I would NEVER use a file in the lathe without a handle; this I was taught in high school, now nearly 60 years ago. Filing with the left hand is quite a good ideal, I wish I had the coordination to do it, a lot of old timers did it that way, I think it probably started with belt driven lathes to keep away from the moving belt.


----------



## hman (Aug 29, 2021)

I go to the dollar store and buy putty knives. Pull out the blades. Then use a center drill to give a start point in the middle of the "smile." Heat the file tang with a torch and push it on.  Simple $1 file handle, non-slip surfaces, even a hanging hole.  Once the file cools, the re-solidified plastic holds it nicely


----------



## BladesIIB (Aug 29, 2021)

Nicholson sells a nice file handle. Threaded insert locks on the tang. They come in several sizes and you can look up the sizing chart for most file types to find the correct handle. Just a few dollars and reusable so last nearly forever. 
Nicholson 21514 HANDLE,PH6,RED PLASTIC,W/THREADED INSERT https://www.amazon.com/dp/B004GZDRVO/ref=cm_sw_r_cp_api_glt_fabc_NZ2CTZN40CX18P464VV5


----------



## Bi11Hudson (Aug 30, 2021)

*Buy* this, *buy* that, throw money at the problem. . . Doesn't anyone keep old broomsticks any more? Among other things, they make great file handles.
.


----------



## jrkorman (Aug 30, 2021)

Bi11Hudson said:


> *Buy* this, *buy* that, throw money at the problem. . . Doesn't anyone keep old broomsticks any more? Among other things, they make great file handles.
> .


Harder and harder to find wood brooms any longer!

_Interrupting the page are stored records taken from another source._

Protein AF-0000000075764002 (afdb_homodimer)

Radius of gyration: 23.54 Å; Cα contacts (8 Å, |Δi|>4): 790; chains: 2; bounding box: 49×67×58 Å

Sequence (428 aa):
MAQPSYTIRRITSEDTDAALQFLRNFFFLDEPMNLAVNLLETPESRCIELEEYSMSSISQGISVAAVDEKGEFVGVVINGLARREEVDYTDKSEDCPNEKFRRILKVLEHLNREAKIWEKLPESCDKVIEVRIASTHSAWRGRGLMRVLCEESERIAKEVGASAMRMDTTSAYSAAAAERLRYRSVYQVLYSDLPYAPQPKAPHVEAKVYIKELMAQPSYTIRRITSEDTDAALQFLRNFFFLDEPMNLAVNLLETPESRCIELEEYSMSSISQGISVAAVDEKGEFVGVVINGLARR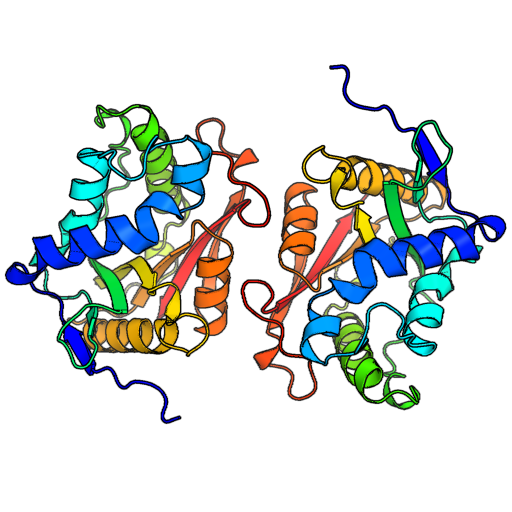EEVDYTDKSEDCPNEKFRRILKVLEHLNREAKIWEKLPESCDKVIEVRIASTHSAWRGRGLMRVLCEESERIAKEVGASAMRMDTTSAYSAAAAERLRYRSVYQVLYSDLPYAPQPKAPHVEAKVYIKEL

pLDDT: mean 96.71, std 5.61, range [40.56, 98.88]

Nearest PDB structures (foldseek):
  5gih-assembly1_A  TM=9.187E-01  e=2.126E-22  Drosophila melanogaster
  5gii-assembly1_A  TM=9.167E-01  e=2.741E-22  Drosophila melanogaster
  5gi7-assembly1_A  TM=9.167E-01  e=1.625E-21  Drosophila melanogaster
  4fd5-assembly1_A  TM=9.179E-01  e=1.910E-19  Aedes aegypti
  6v3t-assembly3_C  TM=8.704E-01  e=6.300E-18  Tribolium castaneum

Structure (mmCIF, N/CA/C/O backbone):
data_AF-0000000075764002-model_v1
#
loop_
_entity.id
_entity.type
_entity.pdbx_description
1 polymer 'Arylalkylamine N-acetyltransferase 1-like isoform X2'
#
loop_
_atom_site.group_PDB
_atom_site.id
_atom_site.type_symbol
_atom_site.label_atom_id
_atom_site.label_alt_id
_atom_site.label_comp_id
_atom_site.label_asym_id
_atom_site.label_entity_id
_atom_site.label_seq_id
_atom_site.pdbx_PDB_ins_code
_atom_site.Cartn_x
_atom_site.Cartn_y
_atom_site.Cartn_z
_atom_site.occupancy
_atom_site.B_iso_or_equiv
_atom_site.auth_seq_id
_atom_site.auth_comp_id
_atom_site.auth_asym_id
_atom_site.auth_atom_id
_atom_site.pdbx_PDB_model_num
ATOM 1 N N . MET A 1 1 ? 19.062 19.297 -18.594 1 40.56 1 MET A N 1
ATOM 2 C CA . MET A 1 1 ? 18.609 20.562 -18.016 1 40.56 1 MET A CA 1
ATOM 3 C C . MET A 1 1 ? 18.734 20.547 -16.5 1 40.56 1 MET A C 1
ATOM 5 O O . MET A 1 1 ? 18.578 19.5 -15.875 1 40.56 1 MET A O 1
ATOM 9 N N . ALA A 1 2 ? 19.094 21.5 -15.898 1 53.53 2 ALA A N 1
ATOM 10 C CA . ALA A 1 2 ? 19.328 21.531 -14.461 1 53.53 2 ALA A CA 1
ATOM 11 C C . ALA A 1 2 ? 18.031 21.281 -13.695 1 53.53 2 ALA A C 1
ATOM 13 O O . ALA A 1 2 ? 16.969 21.781 -14.086 1 53.53 2 ALA A O 1
ATOM 14 N N . GLN A 1 3 ? 17.828 20.406 -12.836 1 71.5 3 GLN A N 1
ATOM 15 C CA . GLN A 1 3 ? 16.641 20.219 -12.008 1 71.5 3 GLN A CA 1
ATOM 16 C C . GLN A 1 3 ? 16.266 21.5 -11.273 1 71.5 3 GLN A C 1
ATOM 18 O O . GLN A 1 3 ? 17.125 22.172 -10.703 1 71.5 3 GLN A O 1
ATOM 23 N N . PRO A 1 4 ? 14.969 22.031 -11.508 1 76.62 4 PRO A N 1
ATOM 24 C CA . PRO A 1 4 ? 14.578 23.281 -10.844 1 76.62 4 PRO A CA 1
ATOM 25 C C . PRO A 1 4 ? 14.891 23.281 -9.352 1 76.62 4 PRO A C 1
ATOM 27 O O . PRO A 1 4 ? 14.805 22.234 -8.703 1 76.62 4 PRO A O 1
ATOM 30 N N . SER A 1 5 ? 15.234 24.422 -8.93 1 90.81 5 SER A N 1
ATOM 31 C CA . SER A 1 5 ? 15.648 24.562 -7.543 1 90.81 5 SER A CA 1
ATOM 32 C C . SER A 1 5 ? 14.477 24.969 -6.652 1 90.81 5 SER A C 1
ATOM 34 O O . SER A 1 5 ? 13.453 25.438 -7.148 1 90.81 5 SER A O 1
ATOM 36 N N . TYR A 1 6 ? 14.422 24.641 -5.434 1 96.88 6 TYR A N 1
ATOM 37 C CA . TYR A 1 6 ? 13.461 25.031 -4.406 1 96.88 6 TYR A CA 1
ATOM 38 C C . TYR A 1 6 ? 14.164 25.359 -3.094 1 96.88 6 TYR A C 1
ATOM 40 O O . TYR A 1 6 ? 15.328 25.016 -2.904 1 96.88 6 TYR A O 1
ATOM 48 N N . THR A 1 7 ? 13.5 26.141 -2.236 1 97.81 7 THR A N 1
ATOM 49 C CA . THR A 1 7 ? 13.922 26.391 -0.86 1 97.81 7 THR A CA 1
ATOM 50 C C . THR A 1 7 ? 12.852 25.922 0.121 1 97.81 7 THR A C 1
ATOM 52 O O . THR A 1 7 ? 11.672 25.844 -0.232 1 97.81 7 THR A O 1
ATOM 55 N N . ILE A 1 8 ? 13.281 25.594 1.314 1 98.5 8 ILE A N 1
ATOM 56 C CA . ILE A 1 8 ? 12.367 25.156 2.359 1 98.5 8 ILE A CA 1
ATOM 57 C C . ILE A 1 8 ? 12.141 26.281 3.363 1 98.5 8 ILE A C 1
ATOM 59 O O . ILE A 1 8 ? 13.094 26.938 3.787 1 98.5 8 ILE A O 1
ATOM 63 N N . ARG A 1 9 ? 10.891 26.453 3.742 1 98.06 9 ARG A N 1
ATOM 64 C CA . ARG A 1 9 ? 10.602 27.453 4.77 1 98.06 9 ARG A CA 1
ATOM 65 C C . ARG A 1 9 ? 9.359 27.078 5.566 1 98.06 9 ARG A C 1
ATOM 67 O O . ARG A 1 9 ? 8.578 26.219 5.145 1 98.06 9 ARG A O 1
ATOM 74 N N . ARG A 1 10 ? 9.141 27.781 6.676 1 98.31 10 ARG A N 1
ATOM 75 C CA . ARG A 1 10 ? 7.941 27.594 7.488 1 98.31 10 ARG A CA 1
ATOM 76 C C . ARG A 1 10 ? 6.738 28.297 6.867 1 98.31 10 ARG A C 1
ATOM 78 O O . ARG A 1 10 ? 6.883 29.328 6.227 1 98.31 10 ARG A O 1
ATOM 85 N N . ILE A 1 11 ? 5.668 27.688 7.035 1 98.31 11 ILE A N 1
ATOM 86 C CA . ILE A 1 11 ? 4.395 28.297 6.68 1 98.31 11 ILE A CA 1
ATOM 87 C C . ILE A 1 11 ? 3.863 29.094 7.871 1 98.31 11 ILE A C 1
ATOM 89 O O . ILE A 1 11 ? 3.816 28.594 8.992 1 98.31 11 ILE A O 1
ATOM 93 N N . THR A 1 12 ? 3.498 30.344 7.633 1 95.62 12 THR A N 1
ATOM 94 C CA . THR A 1 12 ? 2.953 31.203 8.672 1 95.62 12 THR A CA 1
ATOM 95 C C . THR A 1 12 ? 1.485 31.516 8.398 1 95.62 12 THR A C 1
ATOM 97 O O . THR A 1 12 ? 0.932 31.094 7.387 1 95.62 12 THR A O 1
ATOM 100 N N . SER A 1 13 ? 0.877 32.281 9.359 1 97.25 13 SER A N 1
ATOM 101 C CA . SER A 1 13 ? -0.522 32.656 9.203 1 97.25 13 SER A CA 1
ATOM 102 C C . SER A 1 13 ? -0.722 33.5 7.953 1 97.25 13 SER A C 1
ATOM 104 O O . SER A 1 13 ? -1.791 33.469 7.34 1 97.25 13 SER A O 1
ATOM 106 N N . GLU A 1 14 ? 0.284 34.219 7.543 1 96.88 14 GLU A N 1
ATOM 107 C CA . GLU A 1 14 ? 0.212 35.062 6.355 1 96.88 14 GLU A CA 1
ATOM 108 C C . GLU A 1 14 ? 0.11 34.219 5.082 1 96.88 14 GLU A C 1
ATOM 110 O O . GLU A 1 14 ? -0.276 34.719 4.027 1 96.88 14 GLU A O 1
ATOM 115 N N . ASP A 1 15 ? 0.441 32.969 5.188 1 97.88 15 ASP A N 1
ATOM 116 C CA . ASP A 1 15 ? 0.478 32.094 4.031 1 97.88 15 ASP A CA 1
ATOM 117 C C . ASP A 1 15 ? -0.823 31.297 3.898 1 97.88 15 ASP A C 1
ATOM 119 O O . ASP A 1 15 ? -0.938 30.406 3.045 1 97.88 15 ASP A O 1
ATOM 123 N N . THR A 1 16 ? -1.774 31.547 4.723 1 98.06 16 THR A N 1
ATOM 124 C CA . THR A 1 16 ? -2.979 30.719 4.809 1 98.06 16 THR A CA 1
ATOM 125 C C . THR A 1 16 ? -3.639 30.578 3.439 1 98.06 16 THR A C 1
ATOM 127 O O . THR A 1 16 ? -3.959 29.469 3.01 1 98.06 16 THR A O 1
ATOM 130 N N . ASP A 1 17 ? -3.82 31.656 2.715 1 97.81 17 ASP A N 1
ATOM 131 C CA . ASP A 1 17 ? -4.496 31.625 1.422 1 97.81 17 ASP A CA 1
ATOM 132 C C . ASP A 1 17 ? -3.688 30.828 0.403 1 97.81 17 ASP A C 1
ATOM 134 O O . ASP A 1 17 ? -4.246 30.047 -0.364 1 97.81 17 ASP A O 1
ATOM 138 N N . ALA A 1 18 ? -2.404 31.078 0.409 1 98.06 18 ALA A N 1
ATOM 139 C CA . ALA A 1 18 ? -1.536 30.375 -0.524 1 98.06 18 ALA A CA 1
ATOM 140 C C . ALA A 1 18 ? -1.536 28.875 -0.239 1 98.06 18 ALA A C 1
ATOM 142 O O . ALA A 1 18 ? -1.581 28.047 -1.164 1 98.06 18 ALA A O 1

But you make a good point.


----------



## jwmay (Aug 30, 2021)

I interviewed for a maintenance job at a broom factory. They're still making wooden handled brooms 24/7/363 as far as I could tell. Partially why I didn't take the job. They said it was a 72 hour per week position. No thank you!!!


----------



## francist (Aug 30, 2021)

Maintenance job at a broom factory? What, they needed someone to sweep up…?


----------